→ What needs to be done:
Write out each record exactly and skip every image.

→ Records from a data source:
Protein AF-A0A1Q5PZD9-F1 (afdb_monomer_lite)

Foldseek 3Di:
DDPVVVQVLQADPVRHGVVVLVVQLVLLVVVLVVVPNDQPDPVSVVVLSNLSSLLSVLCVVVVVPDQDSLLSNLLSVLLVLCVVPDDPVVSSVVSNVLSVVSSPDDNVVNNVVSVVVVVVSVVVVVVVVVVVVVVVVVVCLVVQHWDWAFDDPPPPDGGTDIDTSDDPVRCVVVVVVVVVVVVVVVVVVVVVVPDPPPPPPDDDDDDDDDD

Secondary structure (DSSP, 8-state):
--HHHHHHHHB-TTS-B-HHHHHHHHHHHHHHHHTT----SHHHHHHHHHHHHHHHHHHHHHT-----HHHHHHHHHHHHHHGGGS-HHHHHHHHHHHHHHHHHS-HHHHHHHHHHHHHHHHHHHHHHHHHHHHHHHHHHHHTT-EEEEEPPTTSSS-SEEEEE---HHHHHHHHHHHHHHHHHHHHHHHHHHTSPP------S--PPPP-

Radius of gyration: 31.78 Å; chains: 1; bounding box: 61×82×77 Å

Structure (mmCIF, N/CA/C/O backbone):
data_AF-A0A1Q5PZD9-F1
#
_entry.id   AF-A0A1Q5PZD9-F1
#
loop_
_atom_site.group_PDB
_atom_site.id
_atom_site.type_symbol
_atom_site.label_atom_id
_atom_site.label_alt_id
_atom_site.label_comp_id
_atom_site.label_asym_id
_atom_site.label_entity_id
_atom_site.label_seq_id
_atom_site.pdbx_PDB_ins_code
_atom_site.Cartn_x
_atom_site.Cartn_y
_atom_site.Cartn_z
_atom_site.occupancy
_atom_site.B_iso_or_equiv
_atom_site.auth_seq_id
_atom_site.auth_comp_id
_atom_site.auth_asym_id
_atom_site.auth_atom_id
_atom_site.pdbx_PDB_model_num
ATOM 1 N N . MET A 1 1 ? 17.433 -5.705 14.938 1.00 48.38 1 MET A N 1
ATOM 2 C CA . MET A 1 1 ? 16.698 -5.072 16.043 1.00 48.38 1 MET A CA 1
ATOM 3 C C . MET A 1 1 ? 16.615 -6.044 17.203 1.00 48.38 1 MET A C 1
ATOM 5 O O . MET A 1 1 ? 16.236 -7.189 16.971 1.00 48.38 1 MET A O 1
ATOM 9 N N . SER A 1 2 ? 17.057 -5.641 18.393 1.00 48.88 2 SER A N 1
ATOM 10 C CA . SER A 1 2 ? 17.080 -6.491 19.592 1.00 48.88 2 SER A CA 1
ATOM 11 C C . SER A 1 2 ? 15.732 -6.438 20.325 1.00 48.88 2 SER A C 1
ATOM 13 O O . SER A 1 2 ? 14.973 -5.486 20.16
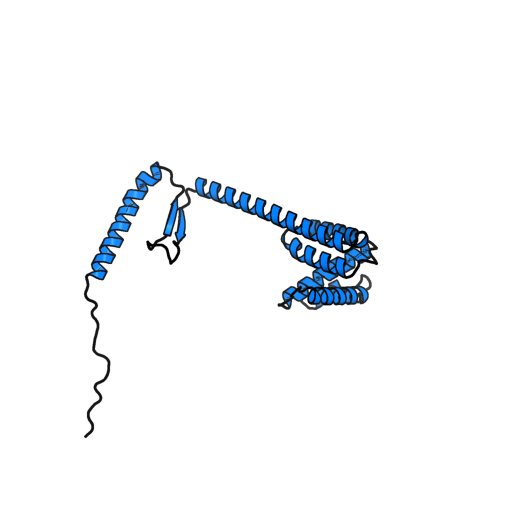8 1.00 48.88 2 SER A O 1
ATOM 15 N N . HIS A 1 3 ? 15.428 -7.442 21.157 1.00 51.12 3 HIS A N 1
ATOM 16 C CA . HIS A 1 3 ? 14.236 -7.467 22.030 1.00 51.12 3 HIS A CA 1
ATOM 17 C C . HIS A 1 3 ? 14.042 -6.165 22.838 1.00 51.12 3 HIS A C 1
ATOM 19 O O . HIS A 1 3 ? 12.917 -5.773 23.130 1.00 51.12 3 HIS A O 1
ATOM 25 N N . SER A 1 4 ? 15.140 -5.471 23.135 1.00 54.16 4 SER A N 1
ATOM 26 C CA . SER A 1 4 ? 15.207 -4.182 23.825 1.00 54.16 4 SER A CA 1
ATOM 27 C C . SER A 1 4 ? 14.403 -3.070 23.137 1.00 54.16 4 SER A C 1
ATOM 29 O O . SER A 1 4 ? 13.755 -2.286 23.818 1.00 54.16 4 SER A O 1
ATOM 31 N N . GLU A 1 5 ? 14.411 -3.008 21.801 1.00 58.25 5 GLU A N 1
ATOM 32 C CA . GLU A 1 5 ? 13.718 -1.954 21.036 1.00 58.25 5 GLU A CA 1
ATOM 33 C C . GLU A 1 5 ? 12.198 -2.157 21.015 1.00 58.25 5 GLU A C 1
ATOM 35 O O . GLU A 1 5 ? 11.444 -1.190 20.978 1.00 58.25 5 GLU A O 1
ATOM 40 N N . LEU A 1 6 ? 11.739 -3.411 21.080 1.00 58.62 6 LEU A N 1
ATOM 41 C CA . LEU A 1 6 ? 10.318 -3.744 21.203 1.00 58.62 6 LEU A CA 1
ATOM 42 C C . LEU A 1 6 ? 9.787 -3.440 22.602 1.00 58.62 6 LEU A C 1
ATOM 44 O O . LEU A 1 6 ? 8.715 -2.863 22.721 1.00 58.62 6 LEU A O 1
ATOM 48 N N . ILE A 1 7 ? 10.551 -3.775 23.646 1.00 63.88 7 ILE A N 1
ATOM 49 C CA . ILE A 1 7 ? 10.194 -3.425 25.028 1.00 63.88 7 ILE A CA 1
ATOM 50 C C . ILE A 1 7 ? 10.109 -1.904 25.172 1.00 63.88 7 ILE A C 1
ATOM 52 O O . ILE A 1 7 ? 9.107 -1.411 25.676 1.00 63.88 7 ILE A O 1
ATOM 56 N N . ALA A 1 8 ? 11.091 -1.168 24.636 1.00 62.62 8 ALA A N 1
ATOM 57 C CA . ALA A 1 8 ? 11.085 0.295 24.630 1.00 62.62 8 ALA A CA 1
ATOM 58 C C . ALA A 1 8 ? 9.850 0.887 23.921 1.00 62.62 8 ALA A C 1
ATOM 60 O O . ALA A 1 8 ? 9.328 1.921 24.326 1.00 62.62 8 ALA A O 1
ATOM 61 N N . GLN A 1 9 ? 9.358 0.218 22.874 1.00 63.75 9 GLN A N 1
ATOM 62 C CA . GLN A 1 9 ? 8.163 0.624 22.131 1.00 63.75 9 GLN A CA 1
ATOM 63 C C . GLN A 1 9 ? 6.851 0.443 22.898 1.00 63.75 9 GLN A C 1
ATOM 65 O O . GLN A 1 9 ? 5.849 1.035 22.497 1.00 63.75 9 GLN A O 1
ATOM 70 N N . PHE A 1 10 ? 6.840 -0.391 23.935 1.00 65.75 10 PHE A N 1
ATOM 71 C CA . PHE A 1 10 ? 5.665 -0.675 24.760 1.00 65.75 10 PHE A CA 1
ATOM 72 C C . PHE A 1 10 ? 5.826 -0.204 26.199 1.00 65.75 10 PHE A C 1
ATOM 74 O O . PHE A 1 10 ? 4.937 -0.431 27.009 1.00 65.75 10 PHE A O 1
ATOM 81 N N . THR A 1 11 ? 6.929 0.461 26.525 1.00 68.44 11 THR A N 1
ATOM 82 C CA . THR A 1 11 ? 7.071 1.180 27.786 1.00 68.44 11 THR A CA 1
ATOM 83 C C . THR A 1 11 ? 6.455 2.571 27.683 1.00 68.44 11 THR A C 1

→ Exercise response:
Protein AF-A0A1Q5PZD9-F1 (afdb_monomer_lite)

Foldseek 3Di:
DDPVVVQVLQADPVRHGVVVLVVQLVLLVVVLVVVPNDQPDPVSVVVLSNLSSLLSVLCVVVVVPDQDSLLSNLLSVLLVLCVVPDDPVVSSVVSNVLSVVSSPDDNVVNNVVSVVVVVVSVVVVVVVVVVVVVVVVVVCLVVQHWDWAFDDPPPPDGGTDIDTSDDPVRCVVVVVVVVVVVVVVVVVVVVVVPDPPPPPPDDDDDDDDDD

Secondary structure (DSSP, 8-state):
--HHHHHHHHB-TTS-B-HHHHHHHHHHHHHHHHTT----SHHHHHHHHHHHHHHHHHHHHHT-----HHHHHHHHHHHHHHGGGS-HHHHHHHHHHHHHHHHHS-HHHHHHHHHHHHHHHHHHHHHHHHHHHHHHHHHHHHTT-EEEEEPPTTSSS-SEEEEE---HHHHHHHHHHHHHHHHHHHHHHHHHHTSPP------S--PPPP-

Radius of gyration: 31.78 Å; chains: 1; bounding box: 61×82×77 Å

Structure (mmCIF, N/CA/C/O backbone):
data_AF-A0A1Q5PZD9-F1
#
_entry.id   AF-A0A1Q5PZD9-F1
#
loop_
_atom_site.group_PDB
_atom_site.id
_atom_site.type_symbol
_atom_site.label_atom_id
_atom_site.label_alt_id
_atom_site.label_comp_id
_atom_site.label_asym_id
_atom_site.label_entity_id
_atom_site.label_seq_id
_atom_site.pdbx_PDB_ins_code
_atom_site.Cartn_x
_atom_site.Cartn_y
_atom_site.Cartn_z
_atom_site.occupancy
_atom_site.B_iso_or_equiv
_atom_site.auth_seq_id
_atom_site.auth_comp_id
_atom_site.auth_asym_id
_atom_site.auth_atom_id
_atom_site.pdbx_PDB_model_num
ATOM 1 N N . MET A 1 1 ? 17.433 -5.705 14.938 1.00 48.38 1 MET A N 1
ATOM 2 C CA . MET A 1 1 ? 16.698 -5.072 16.043 1.00 48.38 1 MET A CA 1
ATOM 3 C C . MET A 1 1 ? 16.615 -6.044 17.203 1.00 48.38 1 MET A C 1
ATOM 5 O O . MET A 1 1 ? 16.236 -7.189 16.971 1.00 48.38 1 MET A O 1
ATOM 9 N N . SER A 1 2 ? 17.057 -5.641 18.393 1.00 48.88 2 SER A N 1
ATOM 10 C CA . SER A 1 2 ? 17.080 -6.491 19.592 1.00 48.88 2 SER A CA 1
ATOM 11 C C . SER A 1 2 ? 15.732 -6.438 20.325 1.00 48.88 2 SER A C 1
ATOM 13 O O . SER A 1 2 ? 14.973 -5.486 20.16
8 1.00 48.88 2 SER A O 1
ATOM 15 N N . HIS A 1 3 ? 15.428 -7.442 21.157 1.00 51.12 3 HIS A N 1
ATOM 16 C CA . HIS A 1 3 ? 14.236 -7.467 22.030 1.00 51.12 3 HIS A CA 1
ATOM 17 C C . HIS A 1 3 ? 14.042 -6.165 22.838 1.00 51.12 3 HIS A C 1
ATOM 19 O O . HIS A 1 3 ? 12.917 -5.773 23.130 1.00 51.12 3 HIS A O 1
ATOM 25 N N . SER A 1 4 ? 15.140 -5.471 23.135 1.00 54.16 4 SER A N 1
ATOM 26 C CA . SER A 1 4 ? 15.207 -4.182 23.825 1.00 54.16 4 SER A CA 1
ATOM 27 C C . SER A 1 4 ? 14.403 -3.070 23.137 1.00 54.16 4 SER A C 1
ATOM 29 O O . SER A 1 4 ? 13.755 -2.286 23.818 1.00 54.16 4 SER A O 1
ATOM 31 N N . GLU A 1 5 ? 14.411 -3.008 21.801 1.00 58.25 5 GLU A N 1
ATOM 32 C CA . GLU A 1 5 ? 13.718 -1.954 21.036 1.00 58.25 5 GLU A CA 1
ATOM 33 C C . GLU A 1 5 ? 12.198 -2.157 21.015 1.00 58.25 5 GLU A C 1
ATOM 35 O O . GLU A 1 5 ? 11.444 -1.190 20.978 1.00 58.25 5 GLU A O 1
ATOM 40 N N . LEU A 1 6 ? 11.739 -3.411 21.080 1.00 58.62 6 LEU A N 1
ATOM 41 C CA . LEU A 1 6 ? 10.318 -3.744 21.203 1.00 58.62 6 LEU A CA 1
ATOM 42 C C . LEU A 1 6 ? 9.787 -3.440 22.602 1.00 58.62 6 LEU A C 1
ATOM 44 O O . LEU A 1 6 ? 8.715 -2.863 22.721 1.00 58.62 6 LEU A O 1
ATOM 48 N N . ILE A 1 7 ? 10.551 -3.775 23.646 1.00 63.88 7 ILE A N 1
ATOM 49 C CA . ILE A 1 7 ? 10.194 -3.425 25.028 1.00 63.88 7 ILE A CA 1
ATOM 50 C C . ILE A 1 7 ? 10.109 -1.904 25.172 1.00 63.88 7 ILE A C 1
ATOM 52 O O . ILE A 1 7 ? 9.107 -1.411 25.676 1.00 63.88 7 ILE A O 1
ATOM 56 N N . ALA A 1 8 ? 11.091 -1.168 24.636 1.00 62.62 8 ALA A N 1
ATOM 57 C CA . ALA A 1 8 ? 11.085 0.295 24.630 1.00 62.62 8 ALA A CA 1
ATOM 58 C C . ALA A 1 8 ? 9.850 0.887 23.921 1.00 62.62 8 ALA A C 1
ATOM 60 O O . ALA A 1 8 ? 9.328 1.921 24.326 1.00 62.62 8 ALA A O 1
ATOM 61 N N . GLN A 1 9 ? 9.358 0.218 22.874 1.00 63.75 9 GLN A N 1
ATOM 62 C CA . GLN A 1 9 ? 8.163 0.624 22.131 1.00 63.75 9 GLN A CA 1
ATOM 63 C C . GLN A 1 9 ? 6.851 0.443 22.898 1.00 63.75 9 GLN A C 1
ATOM 65 O O . GLN A 1 9 ? 5.849 1.035 22.497 1.00 63.75 9 GLN A O 1
ATOM 70 N N . PHE A 1 10 ? 6.840 -0.391 23.935 1.00 65.75 10 PHE A N 1
ATOM 71 C CA . PHE A 1 10 ? 5.665 -0.675 24.760 1.00 65.75 10 PHE A CA 1
ATOM 72 C C . PHE A 1 10 ? 5.826 -0.204 26.199 1.00 65.75 10 PHE A C 1
ATOM 74 O O . PHE A 1 10 ? 4.937 -0.431 27.009 1.00 65.75 10 PHE A O 1
ATOM 81 N N . THR A 1 11 ? 6.929 0.461 26.525 1.00 68.44 11 THR A N 1
ATOM 82 C CA . THR A 1 11 ? 7.071 1.180 27.786 1.00 68.44 11 THR A CA 1
ATOM 83 C C . THR A 1 11 ? 6.455 2.571 27.683 1.00 68.44 11 THR A C 1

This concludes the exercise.